** Opening RECORDS FOR PROCESSING block **

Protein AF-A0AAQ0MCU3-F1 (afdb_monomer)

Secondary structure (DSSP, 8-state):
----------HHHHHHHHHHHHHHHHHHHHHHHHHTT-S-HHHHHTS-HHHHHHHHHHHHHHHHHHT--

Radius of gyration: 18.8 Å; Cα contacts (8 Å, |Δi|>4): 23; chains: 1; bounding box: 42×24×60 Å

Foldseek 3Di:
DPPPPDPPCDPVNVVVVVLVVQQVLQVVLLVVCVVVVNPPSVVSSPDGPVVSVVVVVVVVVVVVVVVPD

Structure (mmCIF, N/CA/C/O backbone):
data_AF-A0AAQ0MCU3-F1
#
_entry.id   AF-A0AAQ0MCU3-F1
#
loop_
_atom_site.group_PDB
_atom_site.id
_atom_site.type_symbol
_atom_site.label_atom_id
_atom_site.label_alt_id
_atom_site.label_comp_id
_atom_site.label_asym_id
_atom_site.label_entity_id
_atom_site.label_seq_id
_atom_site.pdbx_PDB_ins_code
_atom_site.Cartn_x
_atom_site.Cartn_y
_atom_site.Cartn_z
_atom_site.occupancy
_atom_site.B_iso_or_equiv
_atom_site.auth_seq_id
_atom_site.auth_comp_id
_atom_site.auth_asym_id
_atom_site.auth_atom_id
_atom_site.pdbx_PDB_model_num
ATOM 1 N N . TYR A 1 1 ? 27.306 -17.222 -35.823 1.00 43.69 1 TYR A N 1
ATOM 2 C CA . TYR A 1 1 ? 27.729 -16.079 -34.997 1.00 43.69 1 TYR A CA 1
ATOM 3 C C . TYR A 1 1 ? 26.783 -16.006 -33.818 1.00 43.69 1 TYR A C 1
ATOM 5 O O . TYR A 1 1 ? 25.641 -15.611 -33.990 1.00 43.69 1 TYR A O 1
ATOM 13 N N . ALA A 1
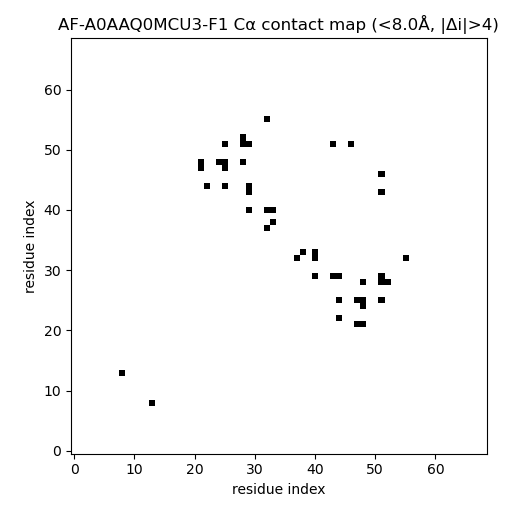 2 ? 27.226 -16.513 -32.669 1.00 61.47 2 ALA A N 1
ATOM 14 C CA . ALA A 1 2 ? 26.488 -16.454 -31.415 1.00 61.47 2 ALA A CA 1
ATOM 15 C C . ALA A 1 2 ? 26.817 -15.122 -30.740 1.00 61.47 2 ALA A C 1
ATOM 17 O O . ALA A 1 2 ? 27.725 -15.047 -29.927 1.00 61.47 2 ALA A O 1
ATOM 18 N N . ASN A 1 3 ? 26.126 -14.072 -31.164 1.00 56.31 3 ASN A N 1
ATOM 19 C CA . ASN A 1 3 ? 25.967 -12.859 -30.378 1.00 56.31 3 ASN A CA 1
ATOM 20 C C . ASN A 1 3 ? 24.458 -12.642 -30.343 1.00 56.31 3 ASN A C 1
ATOM 22 O O . ASN A 1 3 ? 23.912 -11.898 -31.152 1.00 56.31 3 ASN A O 1
ATOM 26 N N . GLU A 1 4 ? 23.775 -13.426 -29.508 1.00 53.91 4 GLU A N 1
ATOM 27 C CA . GLU A 1 4 ? 22.430 -13.072 -29.074 1.00 53.91 4 GLU A CA 1
ATOM 28 C C . GLU A 1 4 ? 22.595 -11.737 -28.356 1.00 53.91 4 GLU A C 1
ATOM 30 O O . GLU A 1 4 ? 23.135 -11.683 -27.251 1.00 53.91 4 GLU A O 1
ATOM 35 N N . ASP A 1 5 ? 22.271 -10.663 -29.074 1.00 63.88 5 ASP A N 1
ATOM 36 C CA . ASP A 1 5 ? 22.232 -9.298 -28.577 1.00 63.88 5 ASP A CA 1
ATOM 37 C C . ASP A 1 5 ? 21.318 -9.331 -27.349 1.00 63.88 5 ASP A C 1
ATOM 39 O O . ASP A 1 5 ? 20.092 -9.422 -27.460 1.00 63.88 5 ASP A O 1
ATOM 43 N N . LEU A 1 6 ? 21.931 -9.424 -26.165 1.00 66.50 6 LEU A N 1
ATOM 44 C CA . LEU A 1 6 ? 21.225 -9.320 -24.898 1.00 66.50 6 LEU A CA 1
ATOM 45 C C . LEU A 1 6 ? 20.362 -8.066 -25.010 1.00 66.50 6 LEU A C 1
ATOM 47 O O . LEU A 1 6 ? 20.911 -7.024 -25.379 1.00 66.50 6 LEU A O 1
ATOM 51 N N . PRO A 1 7 ? 19.048 -8.132 -24.729 1.00 65.88 7 PRO A N 1
ATOM 52 C CA . PRO A 1 7 ? 18.201 -6.964 -24.872 1.00 65.88 7 PRO A CA 1
ATOM 53 C C . PRO A 1 7 ? 18.810 -5.854 -24.020 1.00 65.88 7 PRO A C 1
ATOM 55 O O . PRO A 1 7 ? 18.895 -5.978 -22.796 1.00 65.88 7 PRO A O 1
ATOM 58 N N . VAL A 1 8 ? 19.298 -4.797 -24.673 1.00 64.81 8 VAL A N 1
ATOM 59 C CA . VAL A 1 8 ? 19.785 -3.604 -23.988 1.00 64.81 8 VAL A CA 1
ATOM 60 C C . VAL A 1 8 ? 18.566 -3.009 -23.300 1.00 64.81 8 VAL A C 1
ATOM 62 O O . VAL A 1 8 ? 17.764 -2.314 -23.920 1.00 64.81 8 VAL A O 1
ATOM 65 N N . LEU A 1 9 ? 18.381 -3.355 -22.025 1.00 69.00 9 LEU A N
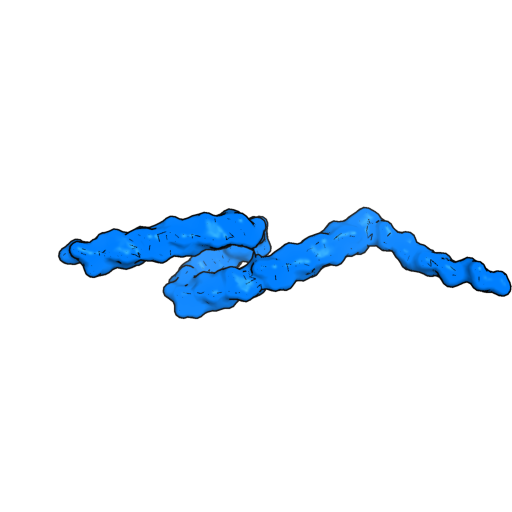 1
ATOM 66 C CA . LEU A 1 9 ? 17.355 -2.762 -21.183 1.00 69.00 9 LEU A CA 1
ATOM 67 C C . LEU A 1 9 ? 17.670 -1.269 -21.110 1.00 69.00 9 LEU A C 1
ATOM 69 O O . LEU A 1 9 ? 18.646 -0.860 -20.469 1.00 69.00 9 LEU A O 1
ATOM 73 N N . THR A 1 10 ? 16.872 -0.472 -21.817 1.00 82.38 10 THR A N 1
ATOM 74 C CA . THR A 1 10 ? 16.916 0.987 -21.740 1.00 82.38 10 THR A CA 1
ATOM 75 C C . THR A 1 10 ? 16.651 1.420 -20.296 1.00 82.38 10 THR A C 1
ATOM 77 O O . THR A 1 10 ? 16.088 0.657 -19.506 1.00 82.38 10 THR A O 1
ATOM 80 N N . GLU A 1 11 ? 17.068 2.629 -19.913 1.00 84.12 11 GLU A N 1
ATOM 81 C CA . GLU A 1 11 ? 16.804 3.152 -18.559 1.00 84.12 11 GLU A CA 1
ATOM 82 C C . GLU A 1 11 ? 15.312 3.056 -18.201 1.00 84.12 11 GLU A C 1
ATOM 84 O O . GLU A 1 11 ? 14.969 2.545 -17.138 1.00 84.12 11 GLU A O 1
ATOM 89 N N . GLU A 1 12 ? 14.440 3.356 -19.163 1.00 86.38 12 GLU A N 1
ATOM 90 C CA . GLU A 1 12 ? 12.984 3.249 -19.035 1.00 86.38 12 GLU A CA 1
ATOM 91 C C . GLU A 1 12 ? 12.500 1.813 -18.730 1.00 86.38 12 GLU A C 1
ATOM 93 O O . GLU A 1 12 ? 11.578 1.611 -17.938 1.00 86.38 12 GLU A O 1
ATOM 98 N N . GLN A 1 13 ? 13.143 0.782 -19.300 1.00 85.75 13 GLN A N 1
ATOM 99 C CA . GLN A 1 13 ? 12.828 -0.621 -18.985 1.00 85.75 13 GLN A CA 1
ATOM 100 C C . GLN A 1 13 ? 13.249 -0.987 -17.559 1.00 85.75 13 GLN A C 1
ATOM 102 O O . GLN A 1 13 ? 12.495 -1.657 -16.852 1.00 85.75 13 GLN A O 1
ATOM 107 N N . LYS A 1 14 ? 14.415 -0.511 -17.106 1.00 88.00 14 LYS A N 1
ATOM 108 C CA . LYS A 1 14 ? 14.883 -0.740 -15.730 1.00 88.00 14 LYS A CA 1
ATOM 109 C 
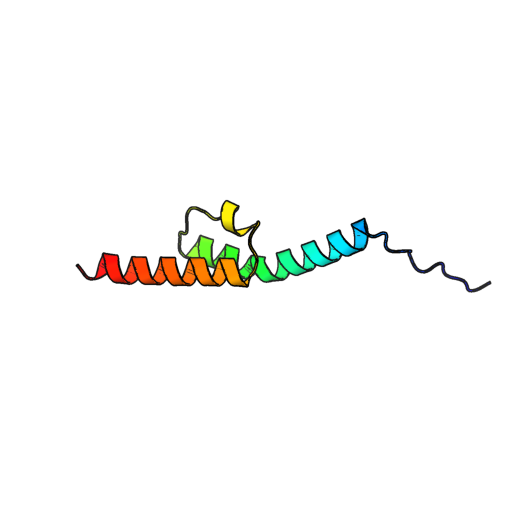C . LYS A 1 14 ? 13.972 -0.064 -14.709 1.00 88.00 14 LYS A C 1
ATOM 111 O O . LYS A 1 14 ? 13.648 -0.671 -13.690 1.00 88.00 14 LYS A O 1
ATOM 116 N N . GLU A 1 15 ? 13.533 1.161 -14.989 1.00 89.81 15 GLU A N 1
ATOM 117 C CA . GLU A 1 15 ? 12.556 1.874 -14.160 1.00 89.81 15 GLU A CA 1
ATOM 118 C C . GLU A 1 15 ? 11.213 1.136 -14.123 1.00 89.81 15 GLU A C 1
ATOM 120 O O . GLU A 1 15 ? 10.637 0.963 -13.050 1.00 89.81 15 GLU A O 1
ATOM 125 N N . LEU A 1 16 ? 10.749 0.609 -15.261 1.00 90.81 16 LEU A N 1
ATOM 126 C CA . LEU A 1 16 ? 9.521 -0.183 -15.328 1.00 90.81 16 LEU A CA 1
ATOM 127 C C . LEU A 1 16 ? 9.617 -1.490 -14.527 1.00 90.81 16 LEU A C 1
ATOM 129 O O . LEU A 1 16 ? 8.658 -1.871 -13.852 1.00 90.81 16 LEU A O 1
ATOM 133 N N . GLU A 1 17 ? 10.741 -2.204 -14.595 1.00 91.19 17 GLU A N 1
ATOM 134 C CA . GLU A 1 17 ? 10.972 -3.409 -13.790 1.00 91.19 17 GLU A CA 1
ATOM 135 C C . GLU A 1 17 ? 11.036 -3.092 -12
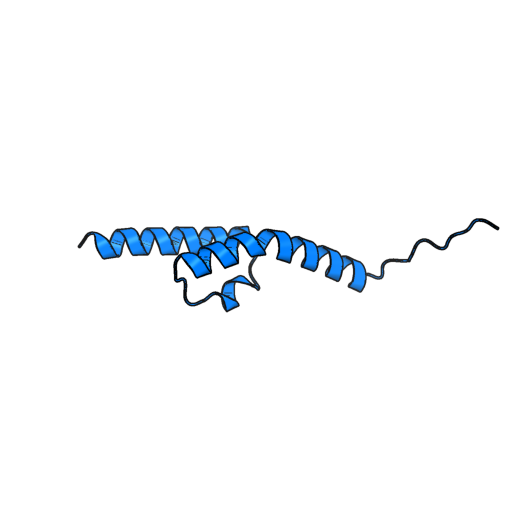.291 1.00 91.19 17 GLU A C 1
ATOM 137 O O . GLU A 1 17 ? 10.425 -3.804 -11.485 1.00 91.19 17 GLU A O 1
ATOM 142 N N . ALA A 1 18 ? 11.701 -1.997 -11.914 1.00 90.38 18 ALA A N 1
ATOM 143 C CA . ALA A 1 18 ? 11.744 -1.522 -10.536 1.00 90.38 18 ALA A CA 1
ATOM 144 C C . ALA A 1 18 ? 10.348 -1.130 -10.024 1.00 90.38 18 ALA A C 1
ATOM 146 O O . ALA A 1 18 ? 9.963 -1.532 -8.923 1.00 90.38 18 ALA A O 1
ATOM 147 N N . GLU A 1 19 ? 9.552 -0.423 -10.831 1.00 90.94 19 GLU A N 1
ATOM 148 C CA . GLU A 1 19 ? 8.183 -0.050 -10.473 1.00 90.94 19 GLU A CA 1
ATOM 149 C C . GLU A 1 19 ? 7.280 -1.285 -10.370 1.00 90.94 19 GLU A C 1
ATOM 151 O O . GLU A 1 19 ? 6.535 -1.422 -9.404 1.00 90.94 19 GLU A O 1
ATOM 156 N N . LYS A 1 20 ? 7.391 -2.260 -11.282 1.00 91.88 20 LYS A N 1
ATOM 157 C CA . LYS A 1 20 ? 6.673 -3.546 -11.168 1.00 91.88 20 LYS A CA 1
ATOM 158 C C . LYS A 1 20 ? 7.002 -4.269 -9.863 1.00 91.88 20 LYS A C 1
ATOM 160 O O . LYS A 1 20 ? 6.097 -4.783 -9.199 1.00 91.88 20 LYS A O 1
ATOM 165 N N . GLN A 1 21 ? 8.280 -4.310 -9.490 1.00 91.81 21 GLN A N 1
ATOM 166 C CA . GLN A 1 21 ? 8.714 -4.934 -8.243 1.00 91.81 21 GLN A CA 1
ATOM 167 C C . GLN A 1 21 ? 8.149 -4.187 -7.031 1.00 91.81 21 GLN A C 1
ATOM 169 O O . GLN A 1 21 ? 7.572 -4.808 -6.136 1.00 91.81 21 GLN A O 1
ATOM 174 N N . ARG A 1 22 ? 8.223 -2.855 -7.039 1.00 91.75 22 ARG A N 1
ATOM 175 C CA . ARG A 1 22 ? 7.637 -1.997 -6.008 1.00 91.75 22 ARG A CA 1
ATOM 176 C C . ARG A 1 22 ? 6.132 -2.226 -5.873 1.00 91.75 22 ARG A C 1
ATOM 178 O O . ARG A 1 22 ? 5.654 -2.446 -4.761 1.00 91.75 22 ARG A O 1
ATOM 185 N N . LEU A 1 23 ? 5.396 -2.255 -6.986 1.00 91.62 23 LEU A N 1
ATOM 186 C CA . LEU A 1 23 ? 3.960 -2.540 -7.024 1.00 91.62 23 LEU A CA 1
ATOM 187 C C . LEU A 1 23 ? 3.640 -3.897 -6.395 1.00 91.62 23 LEU A C 1
ATOM 189 O O . LEU A 1 23 ? 2.699 -3.999 -5.608 1.00 91.62 23 LEU A O 1
ATOM 193 N N . ARG A 1 24 ? 4.444 -4.929 -6.675 1.00 93.25 24 ARG A N 1
ATOM 194 C CA . ARG A 1 24 ? 4.291 -6.259 -6.069 1.00 93.25 24 ARG A CA 1
ATOM 195 C C . ARG A 1 24 ? 4.494 -6.235 -4.553 1.00 93.25 24 ARG A C 1
ATOM 197 O O . ARG A 1 24 ? 3.793 -6.948 -3.838 1.00 93.25 24 ARG A O 1
ATOM 204 N N . GLU A 1 25 ? 5.421 -5.421 -4.057 1.00 93.38 25 GLU A N 1
ATOM 205 C CA . GLU A 1 25 ? 5.658 -5.272 -2.620 1.00 93.38 25 GLU A CA 1
ATOM 206 C C . GLU A 1 25 ? 4.548 -4.500 -1.899 1.00 93.38 25 GLU A C 1
ATOM 208 O O . GLU A 1 25 ? 4.210 -4.842 -0.763 1.00 93.38 25 GLU A O 1
ATOM 213 N N . ILE A 1 26 ? 3.974 -3.472 -2.535 1.00 94.25 26 ILE A N 1
ATOM 214 C CA . ILE A 1 26 ? 2.937 -2.632 -1.914 1.00 94.25 26 ILE A CA 1
ATOM 215 C C . ILE A 1 26 ? 1.516 -3.180 -2.090 1.00 94.25 26 ILE A C 1
ATOM 217 O O . ILE A 1 26 ? 0.668 -2.937 -1.234 1.00 94.25 26 ILE A O 1
ATOM 221 N N . GLN A 1 27 ? 1.252 -3.961 -3.143 1.00 93.75 27 GLN A N 1
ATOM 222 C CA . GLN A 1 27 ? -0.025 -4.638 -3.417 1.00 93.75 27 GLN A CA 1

** Closing RECORDS FOR PROCESSING block **

YOUR INSTRUCTIONS:
Starting from the line with "ATOM 215 C C" and ending with the final line of the data, quote every line exactly, both ends included.

RESULT FOR THIS EXERCISE:
ATOM 215 C C . ILE A 1 26 ? 1.516 -3.180 -2.090 1.00 94.25 26 ILE A C 1
ATOM 217 O O . ILE A 1 26 ? 0.668 -2.937 -1.234 1.00 94.25 26 ILE A O 1
ATOM 221 N N . GLN A 1 27 ? 1.252 -3.961 -3.143 1.00 93.75 27 GLN A N 1
ATOM 222 C CA . GLN A 1 27 ? -0.025 -4.638 -3.417 1.00 93.75 27 GLN A CA 1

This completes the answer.